Montesano Marcos, Hyytiäinen Heidi, Wettstein Rodolfo, Palva E Tapio
Department of Biosciences, Division of Genetics, University of Helsinki, Box 56, 00014 Finland.
Plant Mol Biol. 2003 May;52(1):177-89. doi: 10.1023/a:1023981631596.

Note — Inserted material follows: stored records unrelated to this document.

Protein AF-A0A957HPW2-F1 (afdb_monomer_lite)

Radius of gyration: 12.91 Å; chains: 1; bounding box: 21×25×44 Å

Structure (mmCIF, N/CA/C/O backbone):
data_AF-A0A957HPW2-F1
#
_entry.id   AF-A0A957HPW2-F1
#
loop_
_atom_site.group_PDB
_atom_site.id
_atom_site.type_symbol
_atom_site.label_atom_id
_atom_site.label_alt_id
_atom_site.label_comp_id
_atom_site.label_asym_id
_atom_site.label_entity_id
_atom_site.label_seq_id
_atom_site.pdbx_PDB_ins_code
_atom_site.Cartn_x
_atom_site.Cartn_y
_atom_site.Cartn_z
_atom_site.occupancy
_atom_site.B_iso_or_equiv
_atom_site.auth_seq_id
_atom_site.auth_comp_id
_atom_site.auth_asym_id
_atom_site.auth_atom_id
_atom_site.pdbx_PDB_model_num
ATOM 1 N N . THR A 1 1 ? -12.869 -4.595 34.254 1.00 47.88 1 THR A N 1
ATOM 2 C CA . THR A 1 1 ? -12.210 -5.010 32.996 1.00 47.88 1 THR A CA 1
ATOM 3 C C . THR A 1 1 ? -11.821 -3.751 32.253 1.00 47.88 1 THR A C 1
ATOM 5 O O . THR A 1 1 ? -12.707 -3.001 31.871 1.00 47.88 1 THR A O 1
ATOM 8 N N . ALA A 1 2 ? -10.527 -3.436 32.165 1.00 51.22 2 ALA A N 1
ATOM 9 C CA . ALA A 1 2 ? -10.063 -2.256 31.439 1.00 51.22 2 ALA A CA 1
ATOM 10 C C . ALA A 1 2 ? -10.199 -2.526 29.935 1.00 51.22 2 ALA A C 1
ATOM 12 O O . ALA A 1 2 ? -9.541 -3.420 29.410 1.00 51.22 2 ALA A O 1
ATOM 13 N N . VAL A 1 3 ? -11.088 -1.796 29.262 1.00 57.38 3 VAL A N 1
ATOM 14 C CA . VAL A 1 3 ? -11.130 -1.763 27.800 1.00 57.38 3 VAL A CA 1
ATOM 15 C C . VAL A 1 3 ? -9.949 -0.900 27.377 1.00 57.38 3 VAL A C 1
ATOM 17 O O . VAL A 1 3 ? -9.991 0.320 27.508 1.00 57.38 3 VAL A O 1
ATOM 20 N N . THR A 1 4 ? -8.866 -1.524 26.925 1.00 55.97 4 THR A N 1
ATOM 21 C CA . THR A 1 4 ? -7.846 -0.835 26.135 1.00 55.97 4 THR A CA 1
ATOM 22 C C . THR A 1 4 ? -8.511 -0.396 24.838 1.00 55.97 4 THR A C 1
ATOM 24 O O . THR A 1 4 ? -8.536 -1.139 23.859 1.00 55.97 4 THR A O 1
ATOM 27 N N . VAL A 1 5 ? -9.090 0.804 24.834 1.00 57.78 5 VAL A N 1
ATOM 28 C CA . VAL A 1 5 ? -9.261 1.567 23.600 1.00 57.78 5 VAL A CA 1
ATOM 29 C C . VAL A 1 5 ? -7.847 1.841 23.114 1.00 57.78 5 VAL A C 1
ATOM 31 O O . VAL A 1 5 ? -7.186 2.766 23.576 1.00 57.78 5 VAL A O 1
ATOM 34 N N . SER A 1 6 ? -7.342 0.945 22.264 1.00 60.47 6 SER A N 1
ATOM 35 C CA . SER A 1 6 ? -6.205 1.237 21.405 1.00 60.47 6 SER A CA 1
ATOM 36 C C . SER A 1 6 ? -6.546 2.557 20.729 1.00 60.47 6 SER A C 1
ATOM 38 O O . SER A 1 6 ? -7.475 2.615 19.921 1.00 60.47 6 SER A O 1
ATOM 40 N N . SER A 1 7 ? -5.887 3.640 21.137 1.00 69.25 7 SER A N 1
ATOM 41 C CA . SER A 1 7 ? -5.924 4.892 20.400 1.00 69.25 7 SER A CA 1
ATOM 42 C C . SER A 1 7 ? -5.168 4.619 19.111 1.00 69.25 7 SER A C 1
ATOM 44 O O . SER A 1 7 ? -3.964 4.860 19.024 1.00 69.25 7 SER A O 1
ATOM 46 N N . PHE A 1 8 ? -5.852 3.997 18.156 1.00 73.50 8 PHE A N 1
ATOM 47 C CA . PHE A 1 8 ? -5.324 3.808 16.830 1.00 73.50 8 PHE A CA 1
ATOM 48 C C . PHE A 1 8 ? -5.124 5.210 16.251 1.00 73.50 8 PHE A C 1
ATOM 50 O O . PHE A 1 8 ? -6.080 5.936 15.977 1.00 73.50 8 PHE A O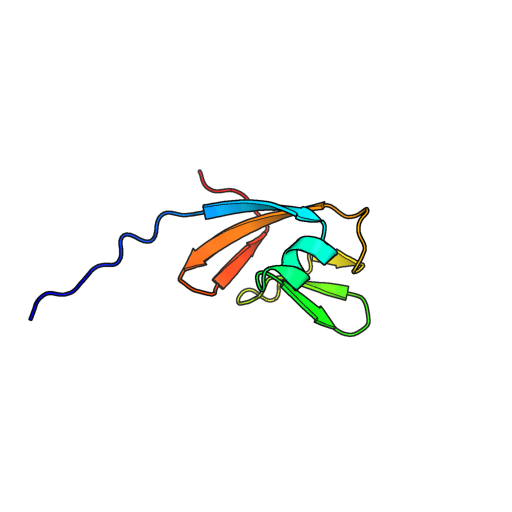 1
ATOM 57 N N . VAL A 1 9 ? -3.864 5.629 16.188 1.00 82.12 9 VAL A N 1
ATOM 58 C CA . VAL A 1 9 ? -3.480 6.868 15.527 1.00 82.12 9 VAL A CA 1
ATOM 59 C C . VAL A 1 9 ? -3.436 6.534 14.050 1.00 82.12 9 VAL A C 1
ATOM 61 O O . VAL A 1 9 ? -2.707 5.625 13.662 1.00 82.12 9 VAL A O 1
ATOM 64 N N . CYS A 1 10 ? -4.219 7.248 13.246 1.00 85.50 10 CYS A N 1
ATOM 65 C CA . CYS A 1 10 ? -4.140 7.128 11.797 1.00 85.50 10 CYS A CA 1
ATOM 66 C C . CYS A 1 10 ? -2.677 7.313 11.372 1.00 85.50 10 CYS A C 1
ATOM 68 O O . CYS A 1 10 ? -2.050 8.316 11.720 1.00 85.50 10 CYS A O 1
ATOM 70 N N . GLN A 1 11 ? -2.135 6.331 10.659 1.00 90.31 11 GLN A N 1
ATOM 71 C CA . GLN A 1 11 ? -0.784 6.379 10.109 1.00 90.31 11 GLN A CA 1
ATOM 72 C C . GLN A 1 11 ? -0.875 6.357 8.593 1.00 90.31 11 GLN A C 1
ATOM 74 O O . GLN A 1 11 ? -1.618 5.545 8.048 1.00 90.31 11 GLN A O 1
ATOM 79 N N . ASP A 1 12 ? -0.120 7.211 7.910 1.00 93.69 12 ASP A N 1
ATOM 80 C CA . ASP A 1 12 ? -0.035 7.227 6.458 1.00 93.69 12 ASP A CA 1
ATOM 81 C C . ASP A 1 12 ? 1.393 7.000 5.948 1.00 93.69 12 ASP A C 1
ATOM 83 O O . ASP A 1 12 ? 2.395 7.325 6.587 1.00 93.69 12 ASP A O 1
ATOM 87 N N . TRP A 1 13 ? 1.494 6.393 4.767 1.00 94.88 13 TRP A N 1
ATOM 88 C CA . TRP A 1 13 ? 2.763 6.110 4.108 1.00 94.88 13 TRP A CA 1
ATOM 89 C C . TRP A 1 13 ? 2.708 6.498 2.641 1.00 94.88 13 TRP A C 1
ATOM 91 O O . TRP A 1 13 ? 1.868 6.017 1.875 1.00 94.88 13 TRP A O 1
ATOM 101 N N . TRP A 1 14 ? 3.695 7.288 2.231 1.00 96.19 14 TRP A N 1
ATOM 102 C CA . TRP A 1 14 ? 4.010 7.519 0.830 1.00 96.19 14 TRP A CA 1
ATOM 103 C C . TRP A 1 14 ? 5.091 6.550 0.372 1.00 96.19 14 TRP A C 1
ATOM 105 O O . TRP A 1 14 ? 6.261 6.678 0.737 1.00 96.19 14 TRP A O 1
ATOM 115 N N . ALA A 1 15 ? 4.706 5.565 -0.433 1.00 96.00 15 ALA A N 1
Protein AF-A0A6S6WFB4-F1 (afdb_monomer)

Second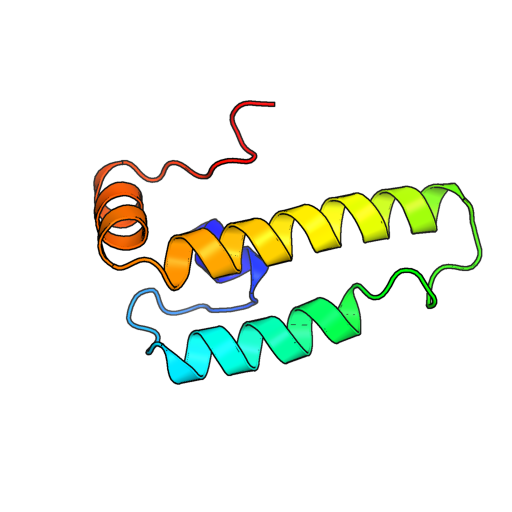ary structure (DSSP, 8-state):
-HHHHHTT---TT--HHHHHHHHHHHHHHT-TTS-SSHHHHHHHHHHHHHHHHHHHHHH-HHHHHHHHHH---TTS--

Sequence (78 aa):
MTAYHVLDISNWKATRDTIKMAYRVAALAAHPDRPASLEDKMRATERMQRINAARDLLLSTSARRRYHRDGKVPWDEV

Nearest PDB structures (foldseek):
  2qsa-assembly1_A  TM=8.974E-01  e=2.524E-03  Caenorhabditis elegans
  6rzy-assembly2_B  TM=9.064E-01  e=2.988E-03  Plasmodium falciparum 3D7
  5vso-assembly1_A  TM=8.423E-01  e=4.956E-03  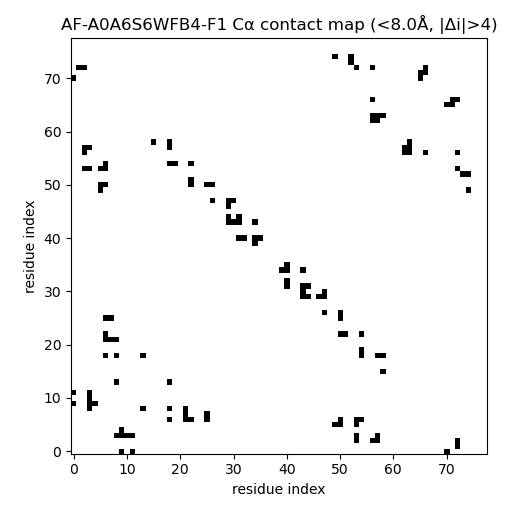Saccharomyces cerevisiae S288C
  2y4u-assembly1_A  TM=8.765E-01  e=1.031E-01  Homo sapiens
  3tbk-assembly1_A  TM=5.022E-01  e=5.273E+00  Mus musculus

Solvent-accessible surface area (backbone atoms only — not comparable to full-atom values): 4527 Å² total; per-residue (Å²): 110,67,58,37,50,64,38,73,40,93,53,94,83,61,48,72,65,55,51,53,51,31,40,54,55,44,49,64,72,34,40,61,85,72,45,94,47,72,70,48,31,50,52,21,47,56,50,38,51,51,41,51,52,28,49,54,37,66,69,32,71,68,49,33,53,47,30,75,73,70,71,64,59,95,74,76,83,114

Foldseek 3Di:
DVLCVLLPHPDLPDDLVSLVVSLVVSLVVLPLVPDPDPVSSVVSVVSNVSSVQSNVQSNDPVSSVVCVVPVDGPPVVD

Mean predicted aligned error: 3.74 Å

Radius of gyration: 12.92 Å; Cα contacts (8 Å, |Δi|>4): 71; chains: 1; bounding box: 30×23×32 Å

Organism: NCBI:txid97479

InterPro domains:
  IPR001623 DnaJ domain [PF00226] (3-67)
  IPR001623 DnaJ domain [PS50076] (2-71)
  IPR001623 DnaJ domain [SM00271] (1-63)
  IPR001623 DnaJ domain [cd06257] (2-58)
  IPR036869 Chaperone J-domain superfamily [G3DSA:1.10.287.110] (1-77)
  IPR036869 Chaperone J-domain superfamily [SSF46565] (2-67)

Structure (mmCIF, N/CA/C/O backbone):
data_AF-A0A6S6WFB4-F1
#
_entry.id   AF-A0A6S6WFB4-F1
#
loop_
_atom_site.group_PDB
_atom_site.id
_atom_site.type_symbol
_atom_site.label_atom_id
_atom_site.label_alt_id
_atom_site.label_comp_id
_atom_site.label_asym_id
_atom_site.label_entity_id
_atom_site.label_seq_id
_atom_site.pdbx_PDB_ins_code
_atom_site.Cartn_x
_atom_site.Cartn_y
_atom_site.Cartn_z
_atom_site.occupancy
_atom_site.B_iso_or_equiv
_atom_site.auth_seq_id
_atom_site.auth_comp_id
_atom_site.auth_asym_id
_atom_site.auth_atom_id
_atom_site.pdbx_PDB_model_num
ATOM 1 N N . MET A 1 1 ? -13.284 -0.239 -3.098 1.00 92.31 1 MET A N 1
ATOM 2 C CA . MET A 1 1 ? -12.554 -1.528 -3.217 1.00 92.31 1 MET A CA 1
ATOM 3 C C . MET A 1 1 ? -11.232 -1.390 -3.971 1.00 92.31 1 MET A C 1
ATOM 5 O O . MET A 1 1 ? -10.315 -2.138 -3.665 1.00 92.31 1 MET A O 1
ATOM 9 N N . THR A 1 2 ? -11.083 -0.394 -4.849 1.00 95.56 2 THR A N 1
ATOM 10 C CA . THR A 1 2 ? -9.892 -0.086 -5.662 1.00 95.56 2 THR A CA 1
ATOM 11 C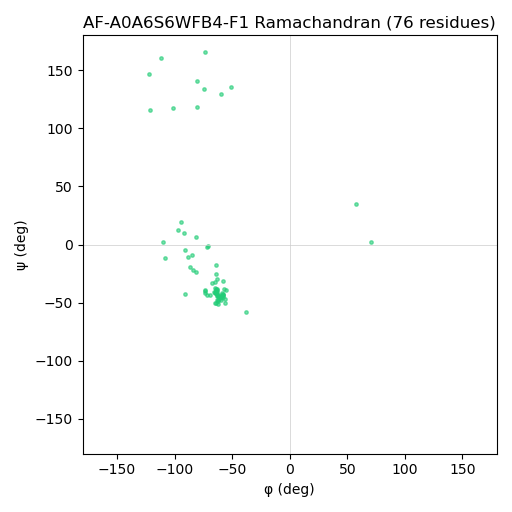 C . THR A 1 2 ? -8.543 -0.296 -4.965 1.00 95.56 2 THR A C 1
ATOM 13 O O . THR A 1 2 ? -7.759 -1.126 -5.411 1.00 95.56 2 THR A O 1
ATOM 16 N N . ALA A 1 3 ? -8.280 0.362 -3.829 1.00 96.00 3 ALA A N 1
ATOM 17 C CA . ALA A 1 3 ? -6.997 0.213 -3.129 1.00 96.00 3 ALA A CA 1
ATOM 18 C C . ALA A 1 3 ? -6.727 -1.214 -2.611 1.00 96.00 3 ALA A C 1
ATOM 20 O O . ALA A 1 3 ? -5.576 -1.626 -2.524 1.00 96.00 3 ALA A O 1
ATOM 21 N N . TYR A 1 4 ? -7.773 -1.981 -2.278 1.00 97.25 4 TYR A N 1
ATOM 22 C CA . TYR A 1 4 ? -7.623 -3.379 -1.863 1.00 97.25 4 TYR A CA 1
ATOM 23 C C . TYR A 1 4 ? -7.283 -4.268 -3.058 1.00 97.25 4 TYR A C 1
ATOM 25 O O . TYR A 1 4 ? -6.390 -5.101 -2.955 1.00 97.25 4 TYR A O 1
ATOM 33 N N . HIS A 1 5 ? -7.929 -4.043 -4.204 1.00 96.56 5 HIS A N 1
ATOM 34 C CA . HIS A 1 5 ? -7.676 -4.807 -5.426 1.00 96.56 5 HIS A CA 1
ATOM 35 C C . HIS A 1 5 ? -6.257 -4.603 -5.973 1.00 96.56 5 HIS A C 1
ATOM 37 O O . HIS A 1 5 ? -5.676 -5.543 -6.498 1.00 96.56 5 HIS A O 1
ATOM 43 N N . VAL A 1 6 ? -5.656 -3.419 -5.793 1.00 96.00 6 VAL A N 1
ATOM 44 C CA . VAL A 1 6 ? -4.236 -3.188 -6.141 1.00 96.00 6 VAL A CA 1
ATOM 45 C C . VAL A 1 6 ? -3.299 -4.147 -5.392 1.00 96.00 6 VAL A C 1
ATOM 47 O O . VAL A 1 6 ? -2.261 -4.536 -5.925 1.00 96.00 6 VAL A O 1
ATOM 50 N N . LEU A 1 7 ? -3.671 -4.547 -4.173 1.00 96.38 7 LEU A N 1
ATOM 51 C CA . LEU A 1 7 ? -2.947 -5.528 -3.362 1.00 96.38 7 LEU A CA 1
ATOM 52 C C . LEU A 1 7 ? -3.533 -6.945 -3.479 1.00 96.38 7 LEU A C 1
ATOM 54 O O . LEU A 1 7 ? -3.195 -7.795 -2.666 1.00 96.38 7 LEU A O 1
ATOM 58 N N . ASP A 1 8 ? -4.423 -7.196 -4.441 1.00 95.75 8 ASP A N 1
ATOM 59 C CA . ASP A 1 8 ? -5.119 -8.478 -4.624 1.00 95.75 8 ASP A CA 1
ATOM 60 C C . ASP A 1 8 ? -5.930 -8.939 -3.391 1.00 95.75 8 ASP A C 1
ATOM 62 O O . ASP A 1 8 ? -6.047 -10.115 -3.054 1.00 95.75 8 ASP A O 1
ATOM 66 N N . ILE A 1 9 ? -6.505 -7.977 -2.665 1.00 96.88 9 ILE A N 1
ATOM 67 C CA . ILE A 1 9 ? -7.352 -8.232 -1.499 1.00 96.88 9 ILE A CA 1
ATOM 68 C C . ILE A 1 9 ? -8.821 -8.090 -1.901 1.00 96.88 9 ILE A C 1
ATOM 70 O O . ILE A 1 9 ? -9.297 -6.998 -2.206 1.00 96.88 9 ILE A O 1
ATOM 74 N N . SER A 1 10 ? -9.576 -9.183 -1.795 1.00 95.50 10 SER A N 1
ATOM 75 C CA . SER A 1 10 ? -11.019 -9.200 -2.092 1.00 95.50 10 SER A CA 1
ATOM 76 C C . SER A 1 10 ? -11.907 -8.756 -0.917 1.00 95.50 10 SER A C 1
ATOM 78 O O . SER A 1 10 ? -13.107 -8.554 -1.080 1.00 95.50 10 SER A O 1
ATOM 80 N N . ASN A 1 11 ? -11.342 -8.588 0.285 1.00 93.81 11 ASN A N 1
ATOM 81 C CA . ASN A 1 11 ? -12.095 -8.268 1.501 1.00 93.81 11 ASN A CA 1
ATOM 82 C C . ASN A 1 11 ? -11.631 -6.952 2.147 1.00 93.81 11 ASN A C 1
ATOM 84 O O . ASN A 1 11 ? -10.528 -6.860 2.687 1.00 93.81 11 ASN A O 1
ATOM 88 N N . TRP A 1 12 ? -12.513 -5.948 2.195 1.00 94.06 12 TRP A N 1
ATOM 89 C CA . TRP A 1 12 ? -12.221 -4.645 2.810 1.00 94.06 12 TRP A CA 1
ATOM 90 C C . TRP A 1 12 ? -11.964 -4.702 4.326 1.00 94.06 12 TRP A C 1
ATOM 92 O O . TRP A 1 12 ? -11.380 -3.766 4.882 1.00 94.06 12 TRP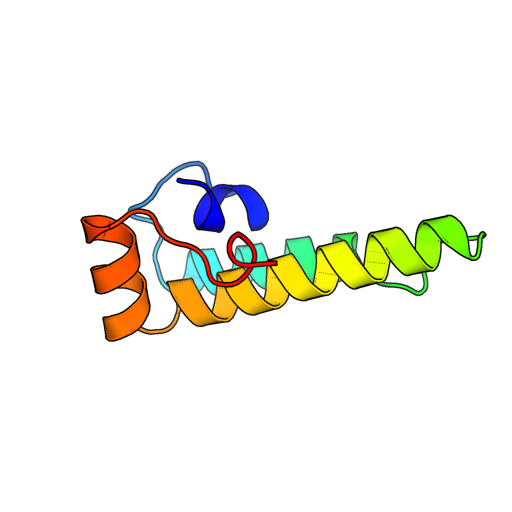 A O 1
ATOM 102 N N . LYS A 1 13 ? -12.365 -5.794 4.994 1.00 96.00 13 LYS A N 1
ATOM 103 C CA . LYS A 1 13 ? -12.097 -6.068 6.415 1.00 96.00 13 LYS A CA 1
ATOM 104 C C . LYS A 1 13 ? -10.697 -6.649 6.669 1.00 96.00 13 LYS A C 1
ATOM 106 O O . LYS A 1 13 ? -10.400 -7.011 7.803 1.00 96.00 13 LYS A O 1
ATOM 111 N N . ALA A 1 14 ? -9.831 -6.733 5.653 1.00 96.00 14 ALA A N 1
ATOM 112 C CA . ALA A 1 14 ? -8.467 -7.240 5.799 1.00 96.00 14 ALA A CA 1
ATOM 113 C C . ALA A 1 14 ? -7.700 -6.555 6.942 1.00 96.00 14 ALA A C 1
ATOM 115 O O . ALA A 1 14 ? -7.734 -5.325 7.107 1.00 96.00 14 ALA A O 1
ATOM 116 N N . THR A 1 15 ? -6.996 -7.364 7.731 1.00 97.19 15 THR A N 1
ATOM 117 C CA . THR A 1 15 ? -6.204 -6.889 8.866 1.00 97.19 15 THR A CA 1
ATOM 118 C C . THR A 1 15 ? -4.940 -6.180 8.383 1.00 97.19 15 THR A C 1
ATOM 120 O O . THR A 1 15 ? -4.543 -6.278 7.220 1.00 97.19 15 TH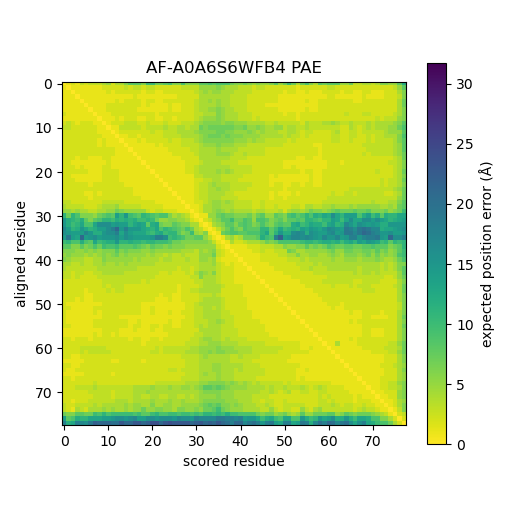R A O 1
ATOM 123 N N . ARG A 1 16 ? -4.278 -5.452 9.290 1.00 97.19 16 ARG A N 1
ATOM 124 C CA . ARG A 1 16 ? -2.995 -4.794 8.997 1.00 97.19 16 ARG A CA 1
ATOM 125 C C . ARG A 1 16 ? -1.938 -5.792 8.520 1.00 97.19 16 ARG A C 1
ATOM 127 O O . ARG A 1 16 ? -1.178 -5.467 7.614 1.00 97.19 16 ARG A O 1
ATOM 134 N N . ASP A 1 17 ? -1.912 -6.991 9.095 1.00 97.12 17 ASP A N 1
ATOM 135 C CA . ASP A 1 17 ? -0.933 -8.020 8.740 1.00 97.12 17 ASP A CA 1
ATOM 136 C C . ASP A 1 17 ? -1.232 -8.638 7.376 1.00 97.12 17 ASP A C 1
ATOM 138 O O . ASP A 1 17 ? -0.315 -8.779 6.567 1.00 97.12 17 ASP A O 1
ATOM 142 N N . THR A 1 18 ? -2.509 -8.882 7.055 1.00 97.38 18 THR A N 1
ATOM 143 C CA . THR A 1 18 ? -2.921 -9.278 5.699 1.00 97.38 18 THR A CA 1
ATOM 144 C C . THR A 1 18 ? -2.499 -8.232 4.669 1.00 97.38 18 THR A C 1
ATOM 146 O O . THR A 1 18 ? -1.926 -8.587 3.644 1.00 97.38 18 THR A O 1
ATOM 149 N N . ILE A 1 19 ? -2.706 -6.941 4.954 1.00 97.81 19 ILE A N 1
ATOM 150 C CA . ILE A 1 19 ? -2.306 -5.845 4.055 1.00 97.81 19 ILE A CA 1
ATOM 151 C C . ILE A 1 19 ? -0.787 -5.821 3.852 1.00 97.81 19 ILE A C 1
ATOM 153 O O . ILE A 1 19 ? -0.322 -5.690 2.722 1.00 97.81 19 ILE A O 1
ATOM 157 N N . LYS A 1 20 ? 0.003 -5.981 4.921 1.00 97.75 20 LYS A N 1
ATOM 158 C CA . LYS A 1 20 ? 1.471 -6.037 4.826 1.00 97.75 20 LYS A CA 1
ATOM 159 C C . LYS A 1 20 ? 1.953 -7.244 4.023 1.00 97.75 20 LYS A C 1
ATOM 161 O O . LYS A 1 20 ? 2.889 -7.104 3.239 1.00 97.75 20 LYS A O 1
ATOM 166 N N . MET A 1 21 ? 1.343 -8.411 4.225 1.00 97.44 21 MET A N 1
ATOM 167 C CA . MET A 1 21 ? 1.692 -9.627 3.492 1.00 97.44 21 MET A CA 1
ATOM 168 C C . MET A 1 21 ? 1.376 -9.475 2.002 1.00 97.44 21 MET A C 1
ATOM 170 O O . MET A 1 21 ? 2.251 -9.672 1.163 1.00 97.44 21 MET A O 1
ATOM 174 N N . ALA A 1 22 ? 0.160 -9.036 1.684 1.00 97.31 22 ALA A N 1
ATOM 175 C CA . ALA A 1 22 ? -0.287 -8.793 0.319 1.00 97.31 22 ALA A CA 1
ATOM 176 C C . ALA A 1 22 ? 0.591 -7.757 -0.400 1.00 97.31 22 ALA A C 1
ATOM 178 O O . ALA A 1 22 ? 1.013 -7.977 -1.532 1.00 97.31 22 ALA A O 1
ATOM 179 N N . TYR A 1 23 ? 0.967 -6.674 0.291 1.00 97.19 23 TYR A N 1
ATOM 180 C CA . TYR A 1 23 ? 1.927 -5.696 -0.220 1.00 97.19 23 TYR A CA 1
ATOM 181 C C . TYR A 1 23 ? 3.271 -6.330 -0.598 1.00 97.19 23 TYR A C 1
ATOM 183 O O . TYR A 1 23 ? 3.780 -6.054 -1.680 1.00 97.19 23 TYR A O 1
ATOM 191 N N . ARG A 1 24 ? 3.843 -7.190 0.257 1.00 95.50 24 ARG A N 1
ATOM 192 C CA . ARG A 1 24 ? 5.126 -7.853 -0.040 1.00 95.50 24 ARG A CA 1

Identification of Solanum tuberosum genes responsive to culture filtrates (CF) from Erwinia carotovora subsp. carotovora led to the isolation of a full-length cDNA with high sequence similarity to several alcohol dehydrogenases. Accumulation of transcripts corresponding to this defence-related alcohol dehydrogenase (drd-1) was rapidly induced in CF-treated and wounded plants. The gene was also responsive to molecules involved in defence signalling such as salicylic acid, methyl jasmonate and ethylene. To elucidate the biochemical function of DRD-1, its cDNA was expressed in Escherichia coli. Enzymatic assays revealed that DRD-1 is an alcohol:NADP+ oxidoreductase with preference for various aromatic and aliphatic aldehydes. The enzyme exhibited high activity with several aldehydes including 2-methoxybenzaldehyde, 3-methoxybenzaldehyde, salicylaldehyde, o-vanillin, cinnamaldehyde, hydrocinnamaldehyde, hexanal and octanal. Identification of the reaction product by thin-layer chromatography confirmed the reduction of aldehydes to alcohols. Enzymatic activity measured with 2-methoxybenzaldehyde as a substrate was increased in salicylic acid- or methyl jasmonate-treated plants. These data suggest that DRD-1 may play an important role in potato defence response to Erwinia carotovora.
对来自胡萝卜软腐欧文氏菌胡萝卜软腐亚种的培养滤液(CF)有响应的马铃薯基因的鉴定,导致分离出一个与几种乙醇脱氢酶具有高度序列相似性的全长cDNA。在CF处理和受伤的植物中,与这种防御相关的乙醇脱氢酶(drd-1)对应的转录本积累迅速被诱导。该基因对参与防御信号传导的分子如水杨酸、茉莉酸甲酯和乙烯也有响应。为了阐明DRD-1的生化功能,其cDNA在大肠杆菌中表达。酶活性测定表明,DRD-1是一种乙醇:NADP +氧化还原酶,对各种芳香族和脂肪族醛有偏好。该酶对包括2-甲氧基苯甲醛、3-甲氧基苯甲醛、水杨醛、邻香草醛、肉桂醛、氢化肉桂醛、己醛和辛醛在内的几种醛表现出高活性。通过薄层色谱法鉴定反应产物证实了醛被还原为醇。以2-甲氧基苯甲醛为底物测定的酶活性在水杨酸或茉莉酸甲酯处理的植物中增加。这些数据表明,DRD-1可能在马铃薯对胡萝卜软腐欧文氏菌的防御反应中起重要作用。